彼は昨日のホームルームで、クラスで一番短い自己紹介を披露した生徒である。
彼のように見た目が不良の生徒は、取り巻きの二、三人は連れていると思ったが、どうやら一人のようだ。
「いただきます」
なんと、飛勝君は食事の前にいただきますと言っているではないですか。
授業にも、ちゃんと出ていたし、根はマジメなのかもしれない。
相変わらずの不愛想だが、礼儀も正しいのか?
人は見た目によらない例もあるんだな。
飛勝君は、箸を手に取りラーメンを口元まで持ってくると、それを口の中まで入れることなく寸前で止まった。
「おい」
彼の見た目と行動のギャップに関心していると、獲物を狩ろうとしている狩人の如く睨みつけられた。
オレの楽しい楽しい高校生活が終わったかもしれない。
「お前、なに俺のこと見てんだ、殺すぞ」
「ごめん」
飛勝君の恫喝とも思える迫力に、オレの本能が勝手に口から謝罪の言葉を放った。
ただそれでも、自己紹介イベントのときから感じていた、彼と話してみたいという思いは消えることはなく、無意識に彼の方に体を向けていた。
「チッ」
飛勝君は、オレの謝罪に対して舌打ちをし、味噌ラーメンを食べ始めた。
これ以上、彼の琴線に触れてはならないと思い、オレも体を机に向きなおして、日替わり定食を食べ始めた。
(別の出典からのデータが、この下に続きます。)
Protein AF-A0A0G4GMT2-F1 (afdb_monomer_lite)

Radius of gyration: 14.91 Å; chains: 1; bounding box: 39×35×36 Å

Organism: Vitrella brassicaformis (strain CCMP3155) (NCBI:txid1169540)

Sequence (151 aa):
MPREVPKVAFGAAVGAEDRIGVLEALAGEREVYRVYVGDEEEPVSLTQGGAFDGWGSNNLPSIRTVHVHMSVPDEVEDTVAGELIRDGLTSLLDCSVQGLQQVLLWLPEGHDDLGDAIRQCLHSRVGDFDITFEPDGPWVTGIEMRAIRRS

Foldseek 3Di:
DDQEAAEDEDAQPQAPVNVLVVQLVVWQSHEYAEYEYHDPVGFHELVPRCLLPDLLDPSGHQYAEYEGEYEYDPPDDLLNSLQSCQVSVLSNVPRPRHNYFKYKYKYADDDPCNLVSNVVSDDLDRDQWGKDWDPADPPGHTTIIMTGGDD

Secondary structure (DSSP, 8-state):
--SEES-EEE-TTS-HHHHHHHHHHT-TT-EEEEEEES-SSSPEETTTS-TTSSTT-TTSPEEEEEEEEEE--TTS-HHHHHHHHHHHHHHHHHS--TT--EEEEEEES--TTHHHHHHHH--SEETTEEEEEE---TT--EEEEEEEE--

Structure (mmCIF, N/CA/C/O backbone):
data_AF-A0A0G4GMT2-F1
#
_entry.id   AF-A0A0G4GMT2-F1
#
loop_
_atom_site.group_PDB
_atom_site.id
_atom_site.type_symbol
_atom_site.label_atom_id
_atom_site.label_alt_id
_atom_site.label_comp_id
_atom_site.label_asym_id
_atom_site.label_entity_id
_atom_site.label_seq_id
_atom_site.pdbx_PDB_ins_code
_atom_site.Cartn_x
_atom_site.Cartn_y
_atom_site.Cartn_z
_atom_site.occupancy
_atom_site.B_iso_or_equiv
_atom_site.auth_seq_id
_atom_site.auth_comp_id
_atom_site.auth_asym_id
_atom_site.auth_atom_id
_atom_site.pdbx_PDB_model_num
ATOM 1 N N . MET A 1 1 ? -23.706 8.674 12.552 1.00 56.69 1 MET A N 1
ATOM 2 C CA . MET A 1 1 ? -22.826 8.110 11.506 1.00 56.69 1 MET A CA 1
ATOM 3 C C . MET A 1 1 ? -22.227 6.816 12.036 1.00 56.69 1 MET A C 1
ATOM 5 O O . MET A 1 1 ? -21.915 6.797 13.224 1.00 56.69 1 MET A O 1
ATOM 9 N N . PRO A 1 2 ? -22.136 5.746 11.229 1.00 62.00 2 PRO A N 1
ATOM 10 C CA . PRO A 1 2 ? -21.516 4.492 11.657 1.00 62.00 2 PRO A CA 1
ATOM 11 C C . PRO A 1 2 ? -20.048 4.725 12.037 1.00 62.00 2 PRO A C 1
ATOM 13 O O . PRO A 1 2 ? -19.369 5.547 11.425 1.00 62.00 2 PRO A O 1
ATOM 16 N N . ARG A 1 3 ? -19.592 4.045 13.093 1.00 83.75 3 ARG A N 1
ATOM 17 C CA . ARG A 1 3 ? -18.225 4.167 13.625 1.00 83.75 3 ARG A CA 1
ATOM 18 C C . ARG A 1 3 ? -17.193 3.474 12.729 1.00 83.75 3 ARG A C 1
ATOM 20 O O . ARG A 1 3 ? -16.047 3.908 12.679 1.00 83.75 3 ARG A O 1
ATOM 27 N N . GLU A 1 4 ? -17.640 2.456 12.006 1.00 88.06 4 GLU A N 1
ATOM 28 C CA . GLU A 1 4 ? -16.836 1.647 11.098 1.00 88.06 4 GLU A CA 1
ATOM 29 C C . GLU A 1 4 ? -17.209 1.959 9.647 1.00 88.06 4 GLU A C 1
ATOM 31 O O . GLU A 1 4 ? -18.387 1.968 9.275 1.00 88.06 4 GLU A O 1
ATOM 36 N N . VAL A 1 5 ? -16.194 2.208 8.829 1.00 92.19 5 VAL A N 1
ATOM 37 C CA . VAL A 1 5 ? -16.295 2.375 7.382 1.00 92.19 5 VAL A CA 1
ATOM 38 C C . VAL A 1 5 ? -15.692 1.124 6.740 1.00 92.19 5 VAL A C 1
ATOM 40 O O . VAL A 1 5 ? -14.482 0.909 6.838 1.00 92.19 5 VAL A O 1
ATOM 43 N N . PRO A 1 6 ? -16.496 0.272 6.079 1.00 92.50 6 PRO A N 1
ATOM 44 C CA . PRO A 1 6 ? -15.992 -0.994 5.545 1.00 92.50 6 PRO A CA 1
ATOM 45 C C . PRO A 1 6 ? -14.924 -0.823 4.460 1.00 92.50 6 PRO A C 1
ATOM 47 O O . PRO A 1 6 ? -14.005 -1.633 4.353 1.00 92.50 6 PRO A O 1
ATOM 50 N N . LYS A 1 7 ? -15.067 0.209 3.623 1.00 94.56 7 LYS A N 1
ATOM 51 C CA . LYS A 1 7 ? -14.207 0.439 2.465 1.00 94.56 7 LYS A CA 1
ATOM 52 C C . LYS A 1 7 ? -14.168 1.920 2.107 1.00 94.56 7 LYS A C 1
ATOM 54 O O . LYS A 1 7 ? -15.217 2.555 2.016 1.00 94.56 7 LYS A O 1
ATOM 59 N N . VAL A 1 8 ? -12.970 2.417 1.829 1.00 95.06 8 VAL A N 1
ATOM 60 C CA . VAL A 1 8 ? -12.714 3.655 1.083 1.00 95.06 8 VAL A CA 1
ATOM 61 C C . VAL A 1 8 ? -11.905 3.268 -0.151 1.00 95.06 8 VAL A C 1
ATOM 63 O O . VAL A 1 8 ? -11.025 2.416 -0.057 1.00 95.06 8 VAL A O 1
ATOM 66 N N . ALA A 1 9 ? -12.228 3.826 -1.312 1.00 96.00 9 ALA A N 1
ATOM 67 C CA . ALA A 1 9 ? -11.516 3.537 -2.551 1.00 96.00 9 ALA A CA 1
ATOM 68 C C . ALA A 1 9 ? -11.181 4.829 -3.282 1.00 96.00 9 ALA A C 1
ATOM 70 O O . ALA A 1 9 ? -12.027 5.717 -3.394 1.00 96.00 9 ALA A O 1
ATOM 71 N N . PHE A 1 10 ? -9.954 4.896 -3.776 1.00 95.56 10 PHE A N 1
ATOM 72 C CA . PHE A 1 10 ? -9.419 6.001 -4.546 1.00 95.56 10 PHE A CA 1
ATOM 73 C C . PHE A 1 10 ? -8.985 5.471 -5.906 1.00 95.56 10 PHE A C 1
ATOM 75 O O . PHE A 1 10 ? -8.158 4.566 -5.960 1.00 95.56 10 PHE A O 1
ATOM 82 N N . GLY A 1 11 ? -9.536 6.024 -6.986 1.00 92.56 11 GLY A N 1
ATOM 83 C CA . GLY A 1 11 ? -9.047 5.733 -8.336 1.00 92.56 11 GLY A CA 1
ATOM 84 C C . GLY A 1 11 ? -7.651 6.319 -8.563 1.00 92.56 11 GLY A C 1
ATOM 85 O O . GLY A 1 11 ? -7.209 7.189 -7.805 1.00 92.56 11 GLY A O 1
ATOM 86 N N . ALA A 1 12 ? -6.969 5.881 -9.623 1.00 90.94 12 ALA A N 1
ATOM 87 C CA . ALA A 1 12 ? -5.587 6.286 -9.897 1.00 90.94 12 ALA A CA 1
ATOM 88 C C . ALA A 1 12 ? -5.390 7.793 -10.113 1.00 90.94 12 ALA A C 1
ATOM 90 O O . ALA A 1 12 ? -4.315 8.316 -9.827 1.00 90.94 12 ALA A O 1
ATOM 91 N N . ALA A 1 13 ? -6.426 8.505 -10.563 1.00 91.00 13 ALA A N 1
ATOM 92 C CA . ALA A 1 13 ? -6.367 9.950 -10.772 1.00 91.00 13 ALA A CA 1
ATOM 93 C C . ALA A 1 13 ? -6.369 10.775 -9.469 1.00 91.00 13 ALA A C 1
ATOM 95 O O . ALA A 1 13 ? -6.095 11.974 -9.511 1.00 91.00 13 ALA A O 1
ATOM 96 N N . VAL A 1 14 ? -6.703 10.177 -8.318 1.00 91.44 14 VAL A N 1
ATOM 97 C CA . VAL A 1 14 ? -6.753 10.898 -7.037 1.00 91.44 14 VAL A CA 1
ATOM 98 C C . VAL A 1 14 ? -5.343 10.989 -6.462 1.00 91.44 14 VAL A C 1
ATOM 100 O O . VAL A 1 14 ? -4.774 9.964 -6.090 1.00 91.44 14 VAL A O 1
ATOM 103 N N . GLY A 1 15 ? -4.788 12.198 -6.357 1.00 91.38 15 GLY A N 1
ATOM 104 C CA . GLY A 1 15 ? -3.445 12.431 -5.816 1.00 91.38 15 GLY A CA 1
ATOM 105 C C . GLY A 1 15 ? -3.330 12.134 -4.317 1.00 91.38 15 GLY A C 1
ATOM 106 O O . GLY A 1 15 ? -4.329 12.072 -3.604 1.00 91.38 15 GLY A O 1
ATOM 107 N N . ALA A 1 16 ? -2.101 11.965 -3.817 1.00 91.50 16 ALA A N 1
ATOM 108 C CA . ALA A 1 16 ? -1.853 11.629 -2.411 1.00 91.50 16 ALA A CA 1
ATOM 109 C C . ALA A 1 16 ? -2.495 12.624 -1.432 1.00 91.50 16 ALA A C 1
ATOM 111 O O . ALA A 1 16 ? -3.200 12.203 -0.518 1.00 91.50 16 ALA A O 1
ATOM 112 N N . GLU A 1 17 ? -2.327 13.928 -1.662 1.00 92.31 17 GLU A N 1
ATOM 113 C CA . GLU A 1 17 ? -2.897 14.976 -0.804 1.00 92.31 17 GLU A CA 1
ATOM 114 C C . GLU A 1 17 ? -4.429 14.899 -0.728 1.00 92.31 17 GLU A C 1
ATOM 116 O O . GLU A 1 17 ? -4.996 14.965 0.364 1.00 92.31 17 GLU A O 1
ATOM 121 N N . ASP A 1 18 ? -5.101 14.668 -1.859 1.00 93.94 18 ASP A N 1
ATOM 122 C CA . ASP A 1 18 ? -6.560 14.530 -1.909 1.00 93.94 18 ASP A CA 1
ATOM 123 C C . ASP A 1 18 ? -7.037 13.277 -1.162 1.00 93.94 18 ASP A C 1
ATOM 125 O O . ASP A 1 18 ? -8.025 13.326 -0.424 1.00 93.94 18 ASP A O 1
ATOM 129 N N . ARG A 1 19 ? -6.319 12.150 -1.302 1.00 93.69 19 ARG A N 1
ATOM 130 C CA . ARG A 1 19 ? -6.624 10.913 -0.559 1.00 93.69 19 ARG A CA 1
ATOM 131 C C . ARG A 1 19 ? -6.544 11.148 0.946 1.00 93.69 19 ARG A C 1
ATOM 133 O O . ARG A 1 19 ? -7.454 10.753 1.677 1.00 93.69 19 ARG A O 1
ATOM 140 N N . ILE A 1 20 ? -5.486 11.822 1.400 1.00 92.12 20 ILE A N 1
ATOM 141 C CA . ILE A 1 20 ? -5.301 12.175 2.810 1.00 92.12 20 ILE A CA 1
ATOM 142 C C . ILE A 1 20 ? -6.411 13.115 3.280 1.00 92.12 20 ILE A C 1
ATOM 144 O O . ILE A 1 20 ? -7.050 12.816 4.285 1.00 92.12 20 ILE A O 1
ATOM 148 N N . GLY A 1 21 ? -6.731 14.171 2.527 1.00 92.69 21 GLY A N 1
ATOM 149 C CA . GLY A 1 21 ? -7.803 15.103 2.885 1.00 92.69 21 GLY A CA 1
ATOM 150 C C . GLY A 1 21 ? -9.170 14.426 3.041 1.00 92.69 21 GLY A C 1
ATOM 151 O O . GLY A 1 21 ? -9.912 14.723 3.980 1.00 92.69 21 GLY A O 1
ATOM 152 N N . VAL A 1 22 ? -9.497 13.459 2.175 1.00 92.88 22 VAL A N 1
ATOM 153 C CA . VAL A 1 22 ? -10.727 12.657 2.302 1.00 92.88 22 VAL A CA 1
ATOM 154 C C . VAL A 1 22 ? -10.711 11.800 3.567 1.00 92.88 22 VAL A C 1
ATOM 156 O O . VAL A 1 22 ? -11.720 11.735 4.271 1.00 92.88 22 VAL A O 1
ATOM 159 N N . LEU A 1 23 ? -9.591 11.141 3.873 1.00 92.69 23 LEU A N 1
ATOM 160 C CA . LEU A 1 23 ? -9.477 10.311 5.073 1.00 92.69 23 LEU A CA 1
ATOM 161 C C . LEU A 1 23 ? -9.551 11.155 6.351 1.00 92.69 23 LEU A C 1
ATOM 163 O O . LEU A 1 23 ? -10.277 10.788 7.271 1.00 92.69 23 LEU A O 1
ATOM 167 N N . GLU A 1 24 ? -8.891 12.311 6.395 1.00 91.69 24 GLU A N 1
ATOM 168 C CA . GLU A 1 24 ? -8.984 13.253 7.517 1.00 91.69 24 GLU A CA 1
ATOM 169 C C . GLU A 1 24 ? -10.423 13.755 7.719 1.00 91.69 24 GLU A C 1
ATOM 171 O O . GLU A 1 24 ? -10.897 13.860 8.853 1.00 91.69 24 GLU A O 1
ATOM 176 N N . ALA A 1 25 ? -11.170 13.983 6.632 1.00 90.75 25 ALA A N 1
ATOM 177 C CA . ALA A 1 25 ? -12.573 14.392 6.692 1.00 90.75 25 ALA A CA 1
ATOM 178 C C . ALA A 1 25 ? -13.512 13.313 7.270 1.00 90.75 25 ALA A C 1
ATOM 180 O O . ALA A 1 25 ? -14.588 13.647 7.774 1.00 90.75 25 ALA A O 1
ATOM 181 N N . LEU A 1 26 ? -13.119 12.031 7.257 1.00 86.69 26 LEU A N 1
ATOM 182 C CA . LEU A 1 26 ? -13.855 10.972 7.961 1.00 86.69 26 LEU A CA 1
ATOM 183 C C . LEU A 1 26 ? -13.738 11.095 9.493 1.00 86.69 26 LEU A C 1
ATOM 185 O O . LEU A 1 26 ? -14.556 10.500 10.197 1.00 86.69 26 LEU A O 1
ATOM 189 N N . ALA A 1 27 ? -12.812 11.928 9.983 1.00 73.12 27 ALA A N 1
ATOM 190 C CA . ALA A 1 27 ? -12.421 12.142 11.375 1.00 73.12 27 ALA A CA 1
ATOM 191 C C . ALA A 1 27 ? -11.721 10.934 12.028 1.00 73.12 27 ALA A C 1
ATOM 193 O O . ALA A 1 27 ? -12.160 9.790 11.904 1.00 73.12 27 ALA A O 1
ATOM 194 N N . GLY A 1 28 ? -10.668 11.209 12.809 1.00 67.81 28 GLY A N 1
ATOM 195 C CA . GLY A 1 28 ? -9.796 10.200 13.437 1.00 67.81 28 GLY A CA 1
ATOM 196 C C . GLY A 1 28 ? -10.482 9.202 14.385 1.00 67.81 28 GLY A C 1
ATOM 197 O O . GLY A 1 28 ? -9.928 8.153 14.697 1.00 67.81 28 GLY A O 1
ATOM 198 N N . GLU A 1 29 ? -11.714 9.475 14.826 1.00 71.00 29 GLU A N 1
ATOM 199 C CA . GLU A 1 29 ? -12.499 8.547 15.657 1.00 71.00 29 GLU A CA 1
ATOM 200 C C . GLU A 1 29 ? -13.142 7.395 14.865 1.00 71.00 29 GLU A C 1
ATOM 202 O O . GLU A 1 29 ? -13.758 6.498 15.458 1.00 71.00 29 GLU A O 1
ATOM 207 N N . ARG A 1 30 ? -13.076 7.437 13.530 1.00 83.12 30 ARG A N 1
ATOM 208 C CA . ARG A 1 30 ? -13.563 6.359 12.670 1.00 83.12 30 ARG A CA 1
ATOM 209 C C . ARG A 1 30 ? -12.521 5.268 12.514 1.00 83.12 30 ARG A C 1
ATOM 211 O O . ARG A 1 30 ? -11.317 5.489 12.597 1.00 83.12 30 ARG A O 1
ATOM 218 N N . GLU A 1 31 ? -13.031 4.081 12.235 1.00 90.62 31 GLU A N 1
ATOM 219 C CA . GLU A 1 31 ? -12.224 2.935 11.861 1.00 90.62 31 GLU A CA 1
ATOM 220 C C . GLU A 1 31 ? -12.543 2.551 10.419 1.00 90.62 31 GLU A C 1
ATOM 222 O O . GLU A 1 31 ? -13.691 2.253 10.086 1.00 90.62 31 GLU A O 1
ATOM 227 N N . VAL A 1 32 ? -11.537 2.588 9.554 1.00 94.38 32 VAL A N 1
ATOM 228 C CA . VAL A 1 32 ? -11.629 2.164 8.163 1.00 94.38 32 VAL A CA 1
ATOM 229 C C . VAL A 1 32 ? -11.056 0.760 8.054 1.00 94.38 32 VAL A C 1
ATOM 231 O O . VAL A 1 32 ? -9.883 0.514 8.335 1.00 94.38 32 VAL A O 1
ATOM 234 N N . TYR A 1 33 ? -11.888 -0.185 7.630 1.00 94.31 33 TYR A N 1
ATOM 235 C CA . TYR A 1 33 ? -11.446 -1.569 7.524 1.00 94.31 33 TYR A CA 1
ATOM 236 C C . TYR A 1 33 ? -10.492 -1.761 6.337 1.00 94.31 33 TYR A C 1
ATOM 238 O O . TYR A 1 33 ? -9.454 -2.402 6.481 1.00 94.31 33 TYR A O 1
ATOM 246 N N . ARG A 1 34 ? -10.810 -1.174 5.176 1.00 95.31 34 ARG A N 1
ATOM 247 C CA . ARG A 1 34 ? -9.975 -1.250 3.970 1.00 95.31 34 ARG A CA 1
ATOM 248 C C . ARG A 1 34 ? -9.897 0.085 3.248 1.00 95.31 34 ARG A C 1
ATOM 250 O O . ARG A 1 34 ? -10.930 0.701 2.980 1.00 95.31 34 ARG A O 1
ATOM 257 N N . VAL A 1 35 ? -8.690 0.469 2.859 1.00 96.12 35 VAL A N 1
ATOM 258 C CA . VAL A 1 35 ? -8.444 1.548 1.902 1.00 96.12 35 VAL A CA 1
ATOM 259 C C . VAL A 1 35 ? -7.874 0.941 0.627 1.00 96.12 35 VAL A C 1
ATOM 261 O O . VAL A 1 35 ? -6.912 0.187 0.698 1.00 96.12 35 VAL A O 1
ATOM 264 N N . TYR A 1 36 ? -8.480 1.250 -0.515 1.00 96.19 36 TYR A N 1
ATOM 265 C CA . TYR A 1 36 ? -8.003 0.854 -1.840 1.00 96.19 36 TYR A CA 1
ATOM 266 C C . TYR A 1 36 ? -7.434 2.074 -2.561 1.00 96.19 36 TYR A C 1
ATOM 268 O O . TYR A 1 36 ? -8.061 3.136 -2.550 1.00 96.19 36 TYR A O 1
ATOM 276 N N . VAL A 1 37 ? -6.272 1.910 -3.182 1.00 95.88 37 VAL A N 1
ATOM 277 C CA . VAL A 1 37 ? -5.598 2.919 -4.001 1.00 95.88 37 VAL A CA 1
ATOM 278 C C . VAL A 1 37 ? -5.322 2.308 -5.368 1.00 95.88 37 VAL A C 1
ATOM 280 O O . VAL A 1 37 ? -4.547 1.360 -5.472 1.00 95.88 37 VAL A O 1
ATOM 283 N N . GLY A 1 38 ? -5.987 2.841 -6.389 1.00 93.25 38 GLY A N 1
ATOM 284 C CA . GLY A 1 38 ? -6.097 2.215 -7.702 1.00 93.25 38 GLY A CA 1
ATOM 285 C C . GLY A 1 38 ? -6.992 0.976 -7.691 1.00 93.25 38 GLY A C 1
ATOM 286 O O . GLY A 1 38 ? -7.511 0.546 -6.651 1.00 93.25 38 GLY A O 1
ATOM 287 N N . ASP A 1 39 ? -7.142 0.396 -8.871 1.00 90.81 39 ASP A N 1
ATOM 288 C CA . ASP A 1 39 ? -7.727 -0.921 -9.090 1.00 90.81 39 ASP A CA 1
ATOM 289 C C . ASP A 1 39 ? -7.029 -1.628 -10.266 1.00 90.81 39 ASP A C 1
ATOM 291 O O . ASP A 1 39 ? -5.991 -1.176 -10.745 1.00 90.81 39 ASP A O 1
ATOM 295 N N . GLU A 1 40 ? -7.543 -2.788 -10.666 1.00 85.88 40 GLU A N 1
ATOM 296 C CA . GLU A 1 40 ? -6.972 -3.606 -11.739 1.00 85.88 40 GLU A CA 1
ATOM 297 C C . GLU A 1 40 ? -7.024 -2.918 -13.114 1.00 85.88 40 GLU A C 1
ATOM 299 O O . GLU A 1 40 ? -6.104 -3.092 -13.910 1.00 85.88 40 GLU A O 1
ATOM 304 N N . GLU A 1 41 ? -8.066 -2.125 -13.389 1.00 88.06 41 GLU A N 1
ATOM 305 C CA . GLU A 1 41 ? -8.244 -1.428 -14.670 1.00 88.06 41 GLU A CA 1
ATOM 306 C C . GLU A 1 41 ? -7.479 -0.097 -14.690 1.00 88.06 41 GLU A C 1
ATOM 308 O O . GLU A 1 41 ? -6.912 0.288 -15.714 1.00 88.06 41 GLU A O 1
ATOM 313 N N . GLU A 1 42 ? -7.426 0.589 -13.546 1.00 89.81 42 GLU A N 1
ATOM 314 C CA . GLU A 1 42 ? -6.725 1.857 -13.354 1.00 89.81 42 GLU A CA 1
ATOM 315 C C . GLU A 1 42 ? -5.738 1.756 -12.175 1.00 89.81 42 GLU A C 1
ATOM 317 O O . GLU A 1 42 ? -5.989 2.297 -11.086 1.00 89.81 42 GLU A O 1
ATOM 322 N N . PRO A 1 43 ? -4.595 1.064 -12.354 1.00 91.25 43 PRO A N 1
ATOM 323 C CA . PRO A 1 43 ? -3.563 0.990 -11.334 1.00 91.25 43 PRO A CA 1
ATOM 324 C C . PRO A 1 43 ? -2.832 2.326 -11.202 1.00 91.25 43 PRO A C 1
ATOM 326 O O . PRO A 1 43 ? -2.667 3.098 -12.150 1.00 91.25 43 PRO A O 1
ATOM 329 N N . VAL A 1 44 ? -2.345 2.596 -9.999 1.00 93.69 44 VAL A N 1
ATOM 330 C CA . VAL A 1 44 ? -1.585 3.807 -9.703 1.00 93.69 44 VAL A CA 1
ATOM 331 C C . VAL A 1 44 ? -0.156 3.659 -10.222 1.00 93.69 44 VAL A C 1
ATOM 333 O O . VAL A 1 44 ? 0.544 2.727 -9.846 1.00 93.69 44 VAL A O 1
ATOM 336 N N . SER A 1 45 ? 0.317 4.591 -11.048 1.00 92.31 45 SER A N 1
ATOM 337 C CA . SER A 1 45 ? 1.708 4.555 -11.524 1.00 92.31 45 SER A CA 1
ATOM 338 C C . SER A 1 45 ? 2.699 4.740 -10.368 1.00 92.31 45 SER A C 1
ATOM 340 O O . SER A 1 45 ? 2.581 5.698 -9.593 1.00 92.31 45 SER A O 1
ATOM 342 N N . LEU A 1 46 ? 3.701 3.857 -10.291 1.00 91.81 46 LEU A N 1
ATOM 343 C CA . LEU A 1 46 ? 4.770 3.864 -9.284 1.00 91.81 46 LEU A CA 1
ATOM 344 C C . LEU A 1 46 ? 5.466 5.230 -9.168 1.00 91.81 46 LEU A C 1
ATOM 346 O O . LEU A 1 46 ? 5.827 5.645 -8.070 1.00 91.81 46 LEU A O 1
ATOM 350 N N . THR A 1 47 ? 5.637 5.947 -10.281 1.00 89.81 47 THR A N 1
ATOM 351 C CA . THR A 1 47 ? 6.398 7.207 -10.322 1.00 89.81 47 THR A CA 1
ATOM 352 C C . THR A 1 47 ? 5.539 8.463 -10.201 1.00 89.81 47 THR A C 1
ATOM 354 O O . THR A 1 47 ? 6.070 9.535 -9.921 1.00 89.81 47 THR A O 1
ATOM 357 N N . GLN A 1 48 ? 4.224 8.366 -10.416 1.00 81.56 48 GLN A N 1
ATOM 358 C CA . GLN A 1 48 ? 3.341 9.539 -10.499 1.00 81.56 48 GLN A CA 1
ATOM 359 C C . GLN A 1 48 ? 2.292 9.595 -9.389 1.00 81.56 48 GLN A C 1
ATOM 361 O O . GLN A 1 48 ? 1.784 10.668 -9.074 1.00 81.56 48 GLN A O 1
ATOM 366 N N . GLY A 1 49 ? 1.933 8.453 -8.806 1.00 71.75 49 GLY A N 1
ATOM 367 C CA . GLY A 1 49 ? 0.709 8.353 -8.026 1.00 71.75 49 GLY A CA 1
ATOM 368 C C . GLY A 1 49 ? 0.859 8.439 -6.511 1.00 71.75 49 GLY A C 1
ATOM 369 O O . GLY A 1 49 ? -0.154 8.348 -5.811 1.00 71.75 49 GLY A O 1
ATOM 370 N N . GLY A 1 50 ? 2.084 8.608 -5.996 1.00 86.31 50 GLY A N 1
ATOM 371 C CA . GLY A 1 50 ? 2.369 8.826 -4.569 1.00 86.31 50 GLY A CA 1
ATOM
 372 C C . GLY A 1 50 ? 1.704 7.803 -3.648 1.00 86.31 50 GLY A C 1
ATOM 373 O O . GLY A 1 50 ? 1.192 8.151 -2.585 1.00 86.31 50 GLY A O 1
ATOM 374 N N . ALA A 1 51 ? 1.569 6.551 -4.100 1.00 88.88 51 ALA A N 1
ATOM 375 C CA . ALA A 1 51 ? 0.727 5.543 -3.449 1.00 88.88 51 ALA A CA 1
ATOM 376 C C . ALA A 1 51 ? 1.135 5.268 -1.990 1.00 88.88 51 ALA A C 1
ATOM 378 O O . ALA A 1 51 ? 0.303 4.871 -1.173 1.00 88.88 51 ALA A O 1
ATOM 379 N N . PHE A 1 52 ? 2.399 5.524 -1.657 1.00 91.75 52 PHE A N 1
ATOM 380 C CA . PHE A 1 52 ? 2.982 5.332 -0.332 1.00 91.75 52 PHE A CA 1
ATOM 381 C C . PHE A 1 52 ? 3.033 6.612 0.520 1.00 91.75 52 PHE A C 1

互いに意識しながらも続く沈黙に、オレは居心地の悪さを感じていた。
すると食事をしながら彼の方から沈黙を破ってきた。
「お前、悔しくないのかよ」
急に脈絡のないことを言われても、なんのことかさっぱりだ。
「それ、オレに言ってる?」
身に覚えが無さ過ぎて、彼の話しかけている対象が本当に自分なのかを確認するほどに。
「あぁ? あたりめぇだろ、殺されてぇのか?」
彼は眉間に皺を寄せて答えた。
「いや、殺されたくないけど、身に覚えがなくて」
「……お前、マジで言ってんのか?」
オレには身に覚えがないことを正直に言うと、彼はオレの顔を見て驚いた表情に変わった。
話しながらでも、食事を進めていた手が止まっている。
そんな記憶に残るくらい、オレにとっての悔しい出来事とはなんだろうか。
「さっぱりだよ」
「……はぁあ。なんだ、気づいてないのかよ…………。お前なぁ、さっき佐藤と鈴木にいろいろ言われてたんだよ」
彼は大きく溜息を吐いてどういうことかを教えてくれた。
どうやらオレがあまりにも身に覚えがない反応をするものだから、佐藤君と鈴木君に悪口を言われたことに気づいていないと思ったのだろう。
「あぁ、そのことか。悔しくない…………というか、もうどうでもいい」
飛勝君に言われるまで悪口の件は忘れていたくらい、オレは気にしていない。
だって、あれは昨日のオレの行動が引き起こした現象だし、結果は受け入れるしかない。
だから、佐藤君と鈴木君に悔しいと感じる要素は一つもないのだ。
「気づいていたのに……お前は、根っからの負け組なんだな」
「??」
飛勝君は呆れたような声で言い、オレは首を傾げた。
会話はオレの首傾げで終わり、飛勝君は高速で食事を終えて席を立った。
これは勝ち負けとか、そういう話なの?
仮にそうだとしたら、勝ち組が佐藤君と鈴木君で、負け組がオレってこと?
たしかにクラスカースト的には下かもしれないが、少なくともオレは負け組だなんて思っていないぞ。
どっちかっていうと……そう、中立組だ!
オレは勝ち負けの試合の当事者ではなくて、それを観戦しているだけの傍観者でいたいのだ。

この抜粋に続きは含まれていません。